Onde o óvulo fica retido
Nove destas gravidezes em cada dez implantam-se na trompa. As restantes são mais raras e mais perigosas: no ovário, no colo do útero, na cicatriz de uma cesariana anterior, no ponto em que a trompa entra na parede uterina e, raramente, solta no abdómen. No conjunto, uma ou duas gravidezes em cada cem são ectópicas.
Porque não se pode transferi-la para o útero é a pergunta que surge sempre: o embrião já invadiu a parede do órgão juntamente com os vasos, e separá-lo sem o destruir é impossível — não existe em país nenhum uma cirurgia de transferência. Os sintomas costumam aparecer entre a quarta e a décima segunda semana, mais frequentemente entre a sexta e a oitava; até aí a mulher pode não sentir nada e o achado surge por acaso na primeira ecografia. Por isso uma observação precoce faz sentido mesmo quando corre tudo bem.

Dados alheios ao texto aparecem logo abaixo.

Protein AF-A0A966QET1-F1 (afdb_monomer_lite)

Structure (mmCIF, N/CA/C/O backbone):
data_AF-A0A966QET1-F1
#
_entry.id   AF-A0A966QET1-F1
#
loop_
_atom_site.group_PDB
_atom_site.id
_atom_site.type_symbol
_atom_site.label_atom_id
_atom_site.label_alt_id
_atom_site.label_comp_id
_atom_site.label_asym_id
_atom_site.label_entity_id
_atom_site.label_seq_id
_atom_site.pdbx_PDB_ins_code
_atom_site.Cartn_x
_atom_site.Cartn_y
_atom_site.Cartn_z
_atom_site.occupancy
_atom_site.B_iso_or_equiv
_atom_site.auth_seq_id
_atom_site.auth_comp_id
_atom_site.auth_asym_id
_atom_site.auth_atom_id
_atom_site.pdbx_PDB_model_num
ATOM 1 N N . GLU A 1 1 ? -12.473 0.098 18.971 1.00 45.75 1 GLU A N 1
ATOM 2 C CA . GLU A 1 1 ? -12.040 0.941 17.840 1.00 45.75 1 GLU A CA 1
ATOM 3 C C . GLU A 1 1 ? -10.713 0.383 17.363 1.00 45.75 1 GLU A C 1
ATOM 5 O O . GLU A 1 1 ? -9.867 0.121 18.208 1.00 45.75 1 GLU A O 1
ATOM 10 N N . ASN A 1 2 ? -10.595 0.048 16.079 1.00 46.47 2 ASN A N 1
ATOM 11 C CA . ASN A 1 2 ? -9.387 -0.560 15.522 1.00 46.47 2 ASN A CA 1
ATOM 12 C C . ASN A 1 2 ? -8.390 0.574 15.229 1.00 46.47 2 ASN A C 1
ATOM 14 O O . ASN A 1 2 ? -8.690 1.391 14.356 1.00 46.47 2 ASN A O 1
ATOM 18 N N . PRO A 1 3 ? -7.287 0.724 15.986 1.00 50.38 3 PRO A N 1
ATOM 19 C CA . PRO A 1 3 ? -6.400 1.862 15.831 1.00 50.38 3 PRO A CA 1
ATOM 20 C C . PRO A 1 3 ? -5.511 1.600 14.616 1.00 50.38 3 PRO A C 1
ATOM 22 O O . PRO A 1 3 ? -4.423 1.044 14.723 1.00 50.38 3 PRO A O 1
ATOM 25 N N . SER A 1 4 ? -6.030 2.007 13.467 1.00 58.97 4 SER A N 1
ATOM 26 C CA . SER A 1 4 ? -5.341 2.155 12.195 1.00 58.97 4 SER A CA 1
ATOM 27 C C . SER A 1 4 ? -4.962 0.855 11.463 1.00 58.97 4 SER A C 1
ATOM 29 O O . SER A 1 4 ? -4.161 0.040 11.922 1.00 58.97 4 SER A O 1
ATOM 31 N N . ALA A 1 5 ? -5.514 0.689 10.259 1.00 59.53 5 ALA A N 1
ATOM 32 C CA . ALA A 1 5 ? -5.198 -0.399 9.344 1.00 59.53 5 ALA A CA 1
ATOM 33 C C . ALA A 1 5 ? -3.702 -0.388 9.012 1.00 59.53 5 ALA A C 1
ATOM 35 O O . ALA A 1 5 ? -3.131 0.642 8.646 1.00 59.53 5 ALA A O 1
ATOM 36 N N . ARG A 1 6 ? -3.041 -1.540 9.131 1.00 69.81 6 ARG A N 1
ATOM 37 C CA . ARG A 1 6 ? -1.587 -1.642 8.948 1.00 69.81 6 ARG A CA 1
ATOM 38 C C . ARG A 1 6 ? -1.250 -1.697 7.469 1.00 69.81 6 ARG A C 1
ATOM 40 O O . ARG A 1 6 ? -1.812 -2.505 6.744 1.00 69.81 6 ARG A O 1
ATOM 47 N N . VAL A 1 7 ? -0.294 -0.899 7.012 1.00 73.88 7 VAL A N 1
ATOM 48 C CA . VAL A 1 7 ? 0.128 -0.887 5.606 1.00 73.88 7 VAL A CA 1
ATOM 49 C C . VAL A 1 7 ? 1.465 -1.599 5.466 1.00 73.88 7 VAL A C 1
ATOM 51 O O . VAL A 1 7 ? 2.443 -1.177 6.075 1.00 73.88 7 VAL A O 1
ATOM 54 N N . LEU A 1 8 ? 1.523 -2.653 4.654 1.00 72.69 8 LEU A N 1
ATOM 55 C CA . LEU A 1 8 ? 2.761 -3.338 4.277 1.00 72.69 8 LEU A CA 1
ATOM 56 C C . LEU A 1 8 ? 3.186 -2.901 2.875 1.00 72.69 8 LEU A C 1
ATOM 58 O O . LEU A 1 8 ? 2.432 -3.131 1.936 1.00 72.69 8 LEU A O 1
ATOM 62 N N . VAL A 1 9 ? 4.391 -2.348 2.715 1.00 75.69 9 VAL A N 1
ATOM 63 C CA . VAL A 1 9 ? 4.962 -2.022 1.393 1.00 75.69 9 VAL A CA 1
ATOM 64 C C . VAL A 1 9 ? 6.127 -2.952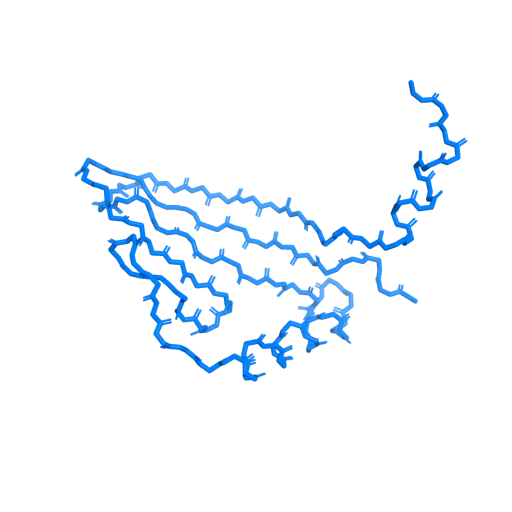 1.082 1.00 75.69 9 VAL A C 1
ATOM 66 O O . VAL A 1 9 ? 7.095 -2.967 1.838 1.00 75.69 9 VAL A O 1
ATOM 69 N N . CYS A 1 10 ? 6.062 -3.691 -0.028 1.00 72.94 10 CYS A N 1
ATOM 70 C CA . CYS A 1 10 ? 7.177 -4.498 -0.545 1.00 72.94 10 CYS A CA 1
ATOM 71 C C . CYS A 1 10 ? 7.699 -3.907 -1.865 1.00 72.94 10 CYS A C 1
ATOM 73 O O . CYS A 1 10 ? 6.880 -3.678 -2.749 1.00 72.94 10 CYS A O 1
ATOM 75 N N . GLY A 1 11 ? 9.013 -3.670 -1.988 1.00 61.53 11 GLY A N 1
ATOM 76 C CA . GLY A 1 11 ? 9.683 -3.037 -3.146 1.00 61.53 11 GLY A CA 1
ATOM 77 C C . GLY A 1 11 ? 10.706 -3.945 -3.844 1.00 61.53 11 GLY A C 1
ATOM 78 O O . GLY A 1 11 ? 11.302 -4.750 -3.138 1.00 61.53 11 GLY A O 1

Os primeiros sinais e quando surgem
Isolado, nenhum sinal diz grande coisa: as dores baixas e as perdas escassas também acontecem em gravidezes que decorrem bem. O que alerta é o conjunto e, sobretudo, o facto de as sensações serem invulgares para aquela mulher.
- Dor baixa de um só lado. Pode instalar-se devagar ou surgir de repente, manter-se constante ou vir por ondas; o pormenor revelador é que não muda de lado e não se parece com as cólicas da menstruação.
- Perdas de sangue diferentes do habitual. Muitas vezes escuras, acastanhadas, aquosas, que começam e param. É fácil confundi-las com uma menstruação fraca e nem sequer suspeitar de gravidez: assim se perde o tempo mais valioso.
- Dor que sobe ao ombro. Sente-se em cima, na ponta do ombro, onde este encontra o pescoço, e agrava-se muitas vezes deitada. É provocada pelo sangue acumulado no abdómen a irritar o diafragma: quando aparece, a hemorragia já começou.
- Desconforto na casa de banho. Dor ou pressão no reto ao evacuar, vontades falsas, ardor ao urinar, dejeções moles. O corpo interpreta o sangue acumulado na pelve como um intestino cheio.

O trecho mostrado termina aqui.